TASK STATEMENT:
Which lines hold the string "cruzi"? Copy each of them from the material below.
========
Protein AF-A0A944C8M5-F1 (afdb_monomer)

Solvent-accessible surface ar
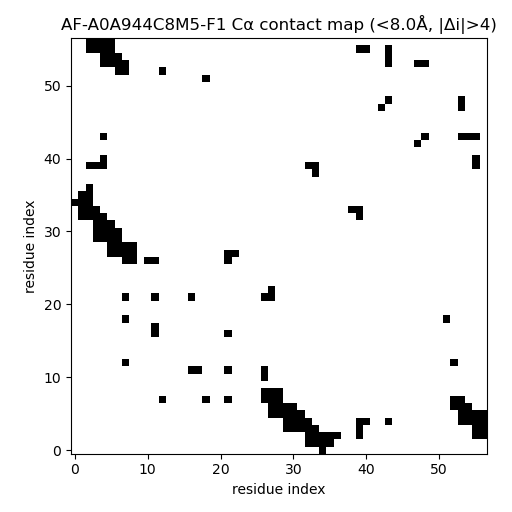ea (backbone atoms only — not comparable to full-atom values): 3259 Å² total; per-residue (Å²): 120,75,18,29,32,35,31,56,31,71,68,25,58,76,67,68,50,51,71,69,56,20,58,73,70,61,32,53,42,82,76,48,77,29,80,38,62,70,57,30,48,50,50,35,64,77,75,47,83,46,78,92,46,39,51,75,86

Mean predicted aligned error: 2.97 Å

Radius of gyration: 11.19 Å; Cα contacts (8 Å, |Δi|>4): 82; chains: 1; bounding box: 32×17×22 Å

Sequence (57 aa):
MTHRIFKVTDKAIENNMDWDEAIYNGEIETVEEFDSYEEAVKACEDRYADDQVYGVE

Nearest PDB structures (foldseek):
  6o7y-assembly1_A  TM=3.910E-01  e=2.896E+00  Trypanosoma cruzi
  6o7z-assembly1_A  TM=3.957E-01  e=4.291E+00  Trypanosoma cruzi
  6o80-assembly1_A  TM=3.704E-01  e=4.291E+00  Trypanosoma cruzi

pLDDT: mean 92.87, std 3.92, range [74.88, 96.31]

Secondary structure (DSSP, 8-state):
--EEEEEE-HHHHHTT--HHHHHHHT-EEEEEEES-HHHHHHHHHHH---TTTEEE-

Structure (mmCIF, N/CA/C/O backbone):
data_AF-A0A944C8M5-F1
#
_entry.id   AF-A0A944C8M5-F1
#
loop_
_atom_site.group_PDB
_atom_site.id
_atom_site.type_symbol
_atom_site.label_atom_id
_atom_site.label_alt_id
_atom_site.label_comp_id
_atom_site.label_asym_id
_atom_site.label_entity_id
_atom_site.label_seq_id
_atom_site.pdbx_PDB_ins_code
_atom_site.Cartn_x
_atom_site.Cartn_y
_atom_site.Cartn_z
_atom_site.occupancy
_atom_site.B_iso_or_equiv
_atom_site.auth_seq_id
_atom_site.auth_comp_id
_atom_site.auth_asym_id
_atom_site.auth_atom_id
_atom_site.pdbx_PDB_model_num
ATOM 1 N N . MET A 1 1 ? 14.088 8.052 3.837 1.00 74.88 1 MET A N 1
ATOM 2 C CA . MET A 1 1 ? 12.623 7.915 3.775 1.00 74.88 1 MET A CA 1
ATOM 3 C C . MET A 1 1 ? 12.382 6.626 3.041 1.00 74.88 1 MET A C 1
ATOM 5 O O . MET A 1 1 ? 13.011 6.448 2.009 1.00 74.88 1 MET A O 1
ATOM 9 N N . THR A 1 2 ? 11.610 5.724 3.626 1.00 87.75 2 THR A N 1
ATOM 10 C CA . THR A 1 2 ? 11.084 4.555 2.923 1.00 87.75 2 THR A CA 1
ATOM 11 C C . THR A 1 2 ? 9.772 4.962 2.266 1.00 87.75 2 THR A C 1
ATOM 13 O O . THR A 1 2 ? 9.062 5.812 2.805 1.00 87.75 2 THR A O 1
ATOM 16 N N . HIS A 1 3 ? 9.501 4.397 1.099 1.00 94.75 3 HIS A N 1
ATOM 17 C CA . HIS A 1 3 ? 8.252 4.563 0.369 1.00 94.75 3 HIS A CA 1
ATOM 18 C C . HIS A 1 3 ? 7.418 3.303 0.518 1.00 94.75 3 HIS A C 1
ATOM 20 O O . HIS A 1 3 ? 7.971 2.214 0.673 1.00 94.75 3 HIS A O 1
ATOM 26 N N . ARG A 1 4 ? 6.099 3.418 0.471 1.00 94.94 4 ARG A N 1
ATOM 27 C CA . ARG A 1 4 ? 5.210 2.271 0.629 1.00 94.94 4 ARG A CA 1
ATOM 28 C C . ARG A 1 4 ? 4.065 2.292 -0.358 1.00 94.94 4 ARG A C 1
ATOM 30 O O . ARG A 1 4 ? 3.532 3.344 -0.690 1.00 94.94 4 ARG A O 1
ATOM 37 N N . ILE A 1 5 ? 3.656 1.101 -0.766 1.00 95.62 5 ILE A N 1
ATOM 38 C CA . ILE A 1 5 ? 2.352 0.888 -1.378 1.00 95.62 5 ILE A CA 1
ATOM 39 C C . ILE A 1 5 ? 1.359 0.697 -0.240 1.00 95.62 5 ILE A C 1
ATOM 41 O O . ILE A 1 5 ? 1.582 -0.129 0.651 1.00 95.62 5 ILE A O 1
ATOM 45 N N . PHE A 1 6 ? 0.269 1.450 -0.265 1.00 94.94 6 PHE A N 1
ATOM 46 C CA . PHE A 1 6 ? -0.828 1.316 0.680 1.00 94.94 6 PHE A CA 1
ATOM 47 C C . PHE A 1 6 ? -2.120 0.926 -0.032 1.00 94.94 6 PHE A C 1
ATOM 49 O O . PHE A 1 6 ? -2.297 1.197 -1.220 1.00 94.94 6 PHE A O 1
ATOM 56 N N . LYS A 1 7 ? -3.004 0.260 0.707 1.00 95.38 7 LYS A N 1
ATOM 57 C CA . LYS A 1 7 ? -4.323 -0.185 0.255 1.00 95.38 7 LYS A CA 1
ATOM 58 C C . LYS A 1 7 ? -5.387 0.373 1.196 1.00 95.38 7 LYS A C 1
ATOM 60 O O . LYS A 1 7 ? -5.185 0.329 2.409 1.00 95.38 7 LYS A O 1
ATOM 65 N N . VAL A 1 8 ? -6.516 0.853 0.680 1.00 94.75 8 VAL A N 1
ATOM 66 C CA . VAL A 1 8 ? -7.699 1.088 1.528 1.00 94.75 8 VAL A CA 1
ATOM 67 C C . VAL A 1 8 ? -8.235 -0.233 2.078 1.00 94.75 8 VAL A C 1
ATOM 69 O O . VAL A 1 8 ? -8.285 -1.248 1.378 1.00 94.75 8 VAL A O 1
ATOM 72 N N . THR A 1 9 ? -8.619 -0.237 3.353 1.00 95.31 9 THR A N 1
ATOM 73 C CA . THR A 1 9 ? -9.152 -1.441 4.000 1.00 95.31 9 THR A CA 1
ATOM 74 C C . THR A 1 9 ? -10.480 -1.848 3.367 1.00 95.31 9 THR A C 1
ATOM 76 O O . THR A 1 9 ? -11.230 -1.020 2.846 1.00 95.31 9 THR A O 1
ATOM 79 N N . ASP A 1 10 ? -10.832 -3.129 3.476 1.00 93.81 10 ASP A N 1
ATOM 80 C CA . ASP A 1 10 ? -12.127 -3.619 2.987 1.00 93.81 10 ASP A CA 1
ATOM 81 C C . ASP A 1 10 ? -13.294 -2.859 3.646 1.00 93.81 10 ASP A C 1
ATOM 83 O O . ASP A 1 10 ? -14.303 -2.579 3.007 1.00 93.81 10 ASP A O 1
ATOM 87 N N . LYS A 1 11 ? -13.118 -2.419 4.899 1.00 94.31 11 LYS A N 1
ATOM 88 C CA . LYS A 1 11 ? -14.082 -1.577 5.609 1.00 94.31 11 LYS A CA 1
ATOM 89 C C . LYS A 1 11 ? -14.237 -0.194 4.967 1.00 94.31 11 LYS A C 1
ATOM 91 O O . LYS A 1 11 ? -15.365 0.290 4.885 1.00 94.31 11 LYS A O 1
ATOM 96 N N . ALA A 1 12 ? -13.157 0.453 4.529 1.00 93.94 12 ALA A N 1
ATOM 97 C CA . ALA A 1 12 ? -13.251 1.714 3.790 1.00 93.94 12 ALA A CA 1
ATOM 98 C C . ALA A 1 12 ? -14.005 1.526 2.466 1.00 93.94 12 ALA A C 1
ATOM 100 O O . ALA A 1 12 ? -14.911 2.304 2.162 1.00 93.94 12 ALA A O 1
ATOM 101 N N . ILE A 1 13 ? -13.711 0.441 1.743 1.00 92.44 13 ILE A N 1
ATOM 102 C CA . ILE A 1 13 ? -14.383 0.094 0.482 1.00 92.44 13 ILE A CA 1
ATOM 103 C C . ILE A 1 13 ? -15.885 -0.142 0.711 1.00 92.44 13 ILE A C 1
ATOM 105 O O . ILE A 1 13 ? -16.720 0.446 0.027 1.00 92.44 13 ILE A O 1
ATOM 109 N N . GLU A 1 14 ? -16.253 -0.954 1.706 1.00 94.56 14 GLU A N 1
ATOM 110 C CA . GLU A 1 14 ? -17.652 -1.254 2.049 1.00 94.56 14 GLU A CA 1
ATOM 111 C C . GLU A 1 14 ? -18.452 -0.002 2.431 1.00 94.56 14 GLU A C 1
ATOM 113 O O . GLU A 1 14 ? -19.646 0.093 2.135 1.00 94.56 14 GLU A O 1
ATOM 118 N N . ASN A 1 15 ? -17.798 0.975 3.063 1.00 94.50 15 ASN A N 1
ATOM 119 C CA . ASN A 1 15 ? -18.418 2.239 3.453 1.00 94.50 15 ASN A CA 1
ATOM 120 C C . ASN A 1 15 ? -18.361 3.316 2.355 1.00 94.50 15 ASN A C 1
ATOM 122 O O . ASN A 1 15 ? -18.880 4.406 2.577 1.00 94.50 15 ASN A O 1
ATOM 126 N N . ASN A 1 16 ? -17.810 3.015 1.170 1.00 92.56 16 ASN A N 1
ATOM 127 C CA . ASN A 1 16 ? -17.561 3.978 0.089 1.00 92.56 16 ASN A CA 1
ATOM 128 C C . ASN A 1 16 ? -16.785 5.220 0.569 1.00 92.56 16 ASN A C 1
ATOM 130 O O . ASN A 1 16 ? -17.106 6.342 0.172 1.00 92.56 16 ASN A O 1
ATOM 134 N N . MET A 1 17 ? -15.796 5.017 1.443 1.00 93.81 17 MET A N 1
ATOM 135 C CA . MET A 1 17 ? -14.909 6.092 1.884 1.00 93.81 17 MET A CA 1
ATOM 136 C C . MET A 1 17 ? -14.036 6.537 0.713 1.00 93.81 17 MET A C 1
ATOM 138 O O . MET A 1 17 ? -13.502 5.701 -0.018 1.00 93.81 17 MET A O 1
ATOM 142 N N . ASP A 1 18 ? -13.876 7.846 0.542 1.00 91.75 18 ASP A N 1
ATOM 143 C CA . AS
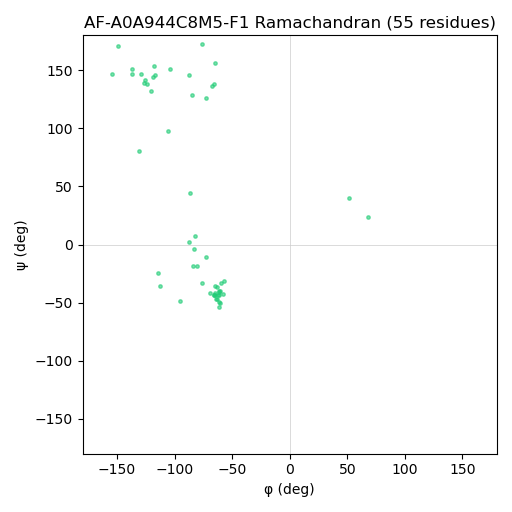P A 1 18 ? -12.855 8.371 -0.359 1.00 91.75 18 ASP A CA 1
ATOM 144 C C . ASP A 1 18 ? -11.458 8.281 0.278 1.00 91.75 18 ASP A C 1
ATOM 146 O O . ASP A 1 18 ? -11.294 7.919 1.448 1.00 91.75 18 ASP A O 1
ATOM 150 N N . TRP A 1 19 ? -10.430 8.584 -0.515 1.00 89.88 19 TRP A N 1
ATOM 151 C CA . TRP A 1 19 ? -9.039 8.519 -0.074 1.00 89.88 19 TRP A CA 1
ATOM 152 C C . TRP A 1 19 ? -8.756 9.407 1.140 1.00 89.88 19 TRP A C 1
ATOM 154 O O . TRP A 1 19 ? -8.078 8.967 2.068 1.00 89.88 19 TRP A O 1
ATOM 164 N N . ASP A 1 20 ? -9.286 10.630 1.157 1.00 92.25 20 ASP A N 1
ATOM 165 C CA . ASP A 1 20 ? -9.055 11.573 2.250 1.00 92.25 20 ASP A CA 1
ATOM 166 C C . ASP A 1 20 ? -9.689 11.055 3.547 1.00 92.25 20 ASP A C 1
ATO
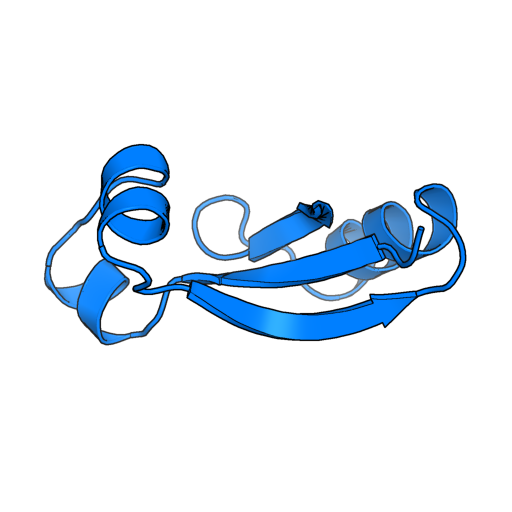M 168 O O . ASP A 1 20 ? -9.058 11.079 4.607 1.00 92.25 20 ASP A O 1
ATOM 172 N N . GLU A 1 21 ? -10.912 10.529 3.468 1.00 94.62 21 GLU A N 1
ATOM 173 C CA . GLU A 1 21 ? -11.620 9.941 4.599 1.00 94.62 21 GLU A CA 1
ATOM 174 C C . GLU A 1 21 ? -10.925 8.669 5.099 1.00 94.62 21 GLU A C 1
ATOM 176 O O . GLU A 1 21 ? -10.736 8.508 6.309 1.00 94.62 21 GLU A O 1
ATOM 181 N N . ALA A 1 22 ? -10.486 7.786 4.202 1.00 93.94 22 ALA A N 1
ATOM 182 C CA . ALA A 1 22 ? -9.790 6.562 4.580 1.00 93.94 22 ALA A CA 1
ATOM 183 C C . ALA A 1 22 ? -8.438 6.856 5.251 1.00 93.94 22 ALA A C 1
ATOM 185 O O . ALA A 1 22 ? -8.134 6.287 6.301 1.00 93.94 22 ALA A O 1
ATOM 186 N N . ILE A 1 23 ? -7.653 7.794 4.710 1.00 91.12 23 ILE A N 1
ATOM 187 C CA . ILE A 1 23 ? -6.375 8.222 5.299 1.00 91.12 23 ILE A CA 1
ATOM 188 C C . ILE A 1 23 ? -6.611 8.878 6.663 1.00 91.12 23 ILE A C 1
ATOM 190 O O . ILE A 1 23 ? -5.944 8.529 7.639 1.00 91.12 23 ILE A O 1
ATOM 194 N N . TYR A 1 24 ? -7.578 9.794 6.762 1.00 93.75 24 TYR A N 1
ATOM 195 C CA . TYR A 1 24 ? -7.895 10.490 8.011 1.00 93.75 24 TYR A CA 1
ATOM 196 C C . TYR A 1 24 ? -8.340 9.529 9.121 1.00 93.75 24 TYR A C 1
ATOM 198 O O . TYR A 1 24 ? -7.942 9.688 10.277 1.00 93.75 24 TYR A O 1
ATOM 206 N N . ASN A 1 25 ? -9.137 8.515 8.775 1.00 94.12 25 ASN A N 1
ATOM 207 C CA . ASN A 1 25 ? -9.624 7.511 9.721 1.00 94.12 25 ASN A CA 1
ATOM 208 C C . ASN A 1 25 ? -8.625 6.370 9.983 1.00 94.12 25 ASN A C 1
ATOM 210 O O . ASN A 1 25 ? -8.896 5.516 10.828 1.00 94.12 25 ASN A O 1
ATOM 214 N N . GLY A 1 26 ? -7.474 6.346 9.301 1.00 94.50 26 GLY A N 1
ATOM 215 C CA . GLY 
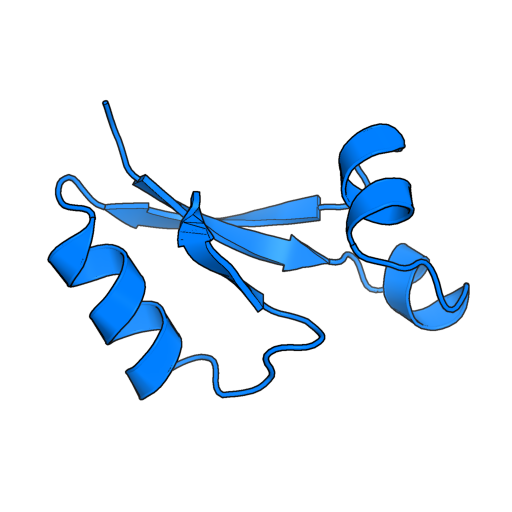A 1 26 ? -6.494 5.262 9.411 1.00 94.50 26 GLY A CA 1
ATOM 216 C C . GLY A 1 26 ? -6.985 3.935 8.825 1.00 94.50 26 GLY A C 1
ATOM 217 O O . GLY A 1 26 ? -6.493 2.876 9.204 1.00 94.50 26 GLY A O 1
ATOM 218 N N . GLU A 1 27 ? -7.946 3.984 7.906 1.00 96.19 27 GLU A N 1
ATOM 219 C CA . GLU A 1 27 ? -8.498 2.840 7.173 1.00 96.19 27 GLU A CA 1
ATOM 220 C C . GLU A 1 27 ? -7.658 2.544 5.917 1.00 96.19 27 GLU A C 1
ATOM 222 O O . GLU A 1 27 ? -8.170 2.299 4.824 1.00 96.19 27 GLU A O 1
ATOM 227 N N . ILE A 1 28 ? -6.336 2.565 6.094 1.00 95.50 28 ILE A N 1
ATOM 228 C CA . ILE A 1 28 ? -5.332 2.186 5.100 1.00 95.50 28 ILE A CA 1
ATOM 229 C C . ILE A 1 28 ? -4.345 1.192 5.716 1.00 95.50 28 ILE A C 1
ATOM 231 O O . ILE A 1 28 ? -4.012 1.273 6.900 1.00 95.50 28 ILE A O 1
ATOM 235 N N . GLU A 1 29 ? -3.833 0.270 4.911 1.00 95.50 29 GLU A N 1
ATOM 236 C CA . GLU A 1 29 ? -2.824 -0.707 5.318 1.00 95.50 29 GLU A CA 1
ATOM 237 C C . GLU A 1 29 ? -1.597 -0.661 4.403 1.00 95.50 29 GLU A C 1
ATOM 239 O O . GLU A 1 29 ? -1.715 -0.473 3.192 1.00 95.50 29 GLU A O 1
ATOM 244 N N . THR A 1 30 ? -0.403 -0.826 4.983 1.00 95.12 30 THR A N 1
ATOM 245 C CA . THR A 1 30 ? 0.834 -0.977 4.206 1.00 95.12 30 THR A CA 1
ATOM 246 C C . THR A 1 30 ? 0.854 -2.359 3.565 1.00 95.12 30 THR A C 1
ATOM 248 O O . THR A 1 30 ? 0.761 -3.368 4.262 1.00 95.12 30 THR A O 1
ATOM 251 N N . VAL A 1 31 ? 1.044 -2.398 2.252 1.00 94.62 31 VAL A N 1
ATOM 252 C CA . VAL A 1 31 ? 1.138 -3.634 1.472 1.00 94.62 31 VAL A CA 1
ATOM 253 C C . VAL A 1 31 ? 2.594 -4.047 1.284 1.00 94.62 31 VAL A C 1
ATOM 255 O O . VAL A 1 31 ? 2.952 -5.201 1.503 1.00 94.62 31 VAL A O 1
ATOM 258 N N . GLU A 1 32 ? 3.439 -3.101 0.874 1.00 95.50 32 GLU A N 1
========
WRITTEN ANSWER:
  6o7y-assembly1_A  TM=3.910E-01  e=2.896E+00  Trypanosoma cruzi
  6o7z-assembly1_A  TM=3.957E-01  e=4.291E+00  Trypanosoma cruzi
  6o80-assembly1_A  TM=3.704E-01  e=4.291E+00  Trypanosoma cruzi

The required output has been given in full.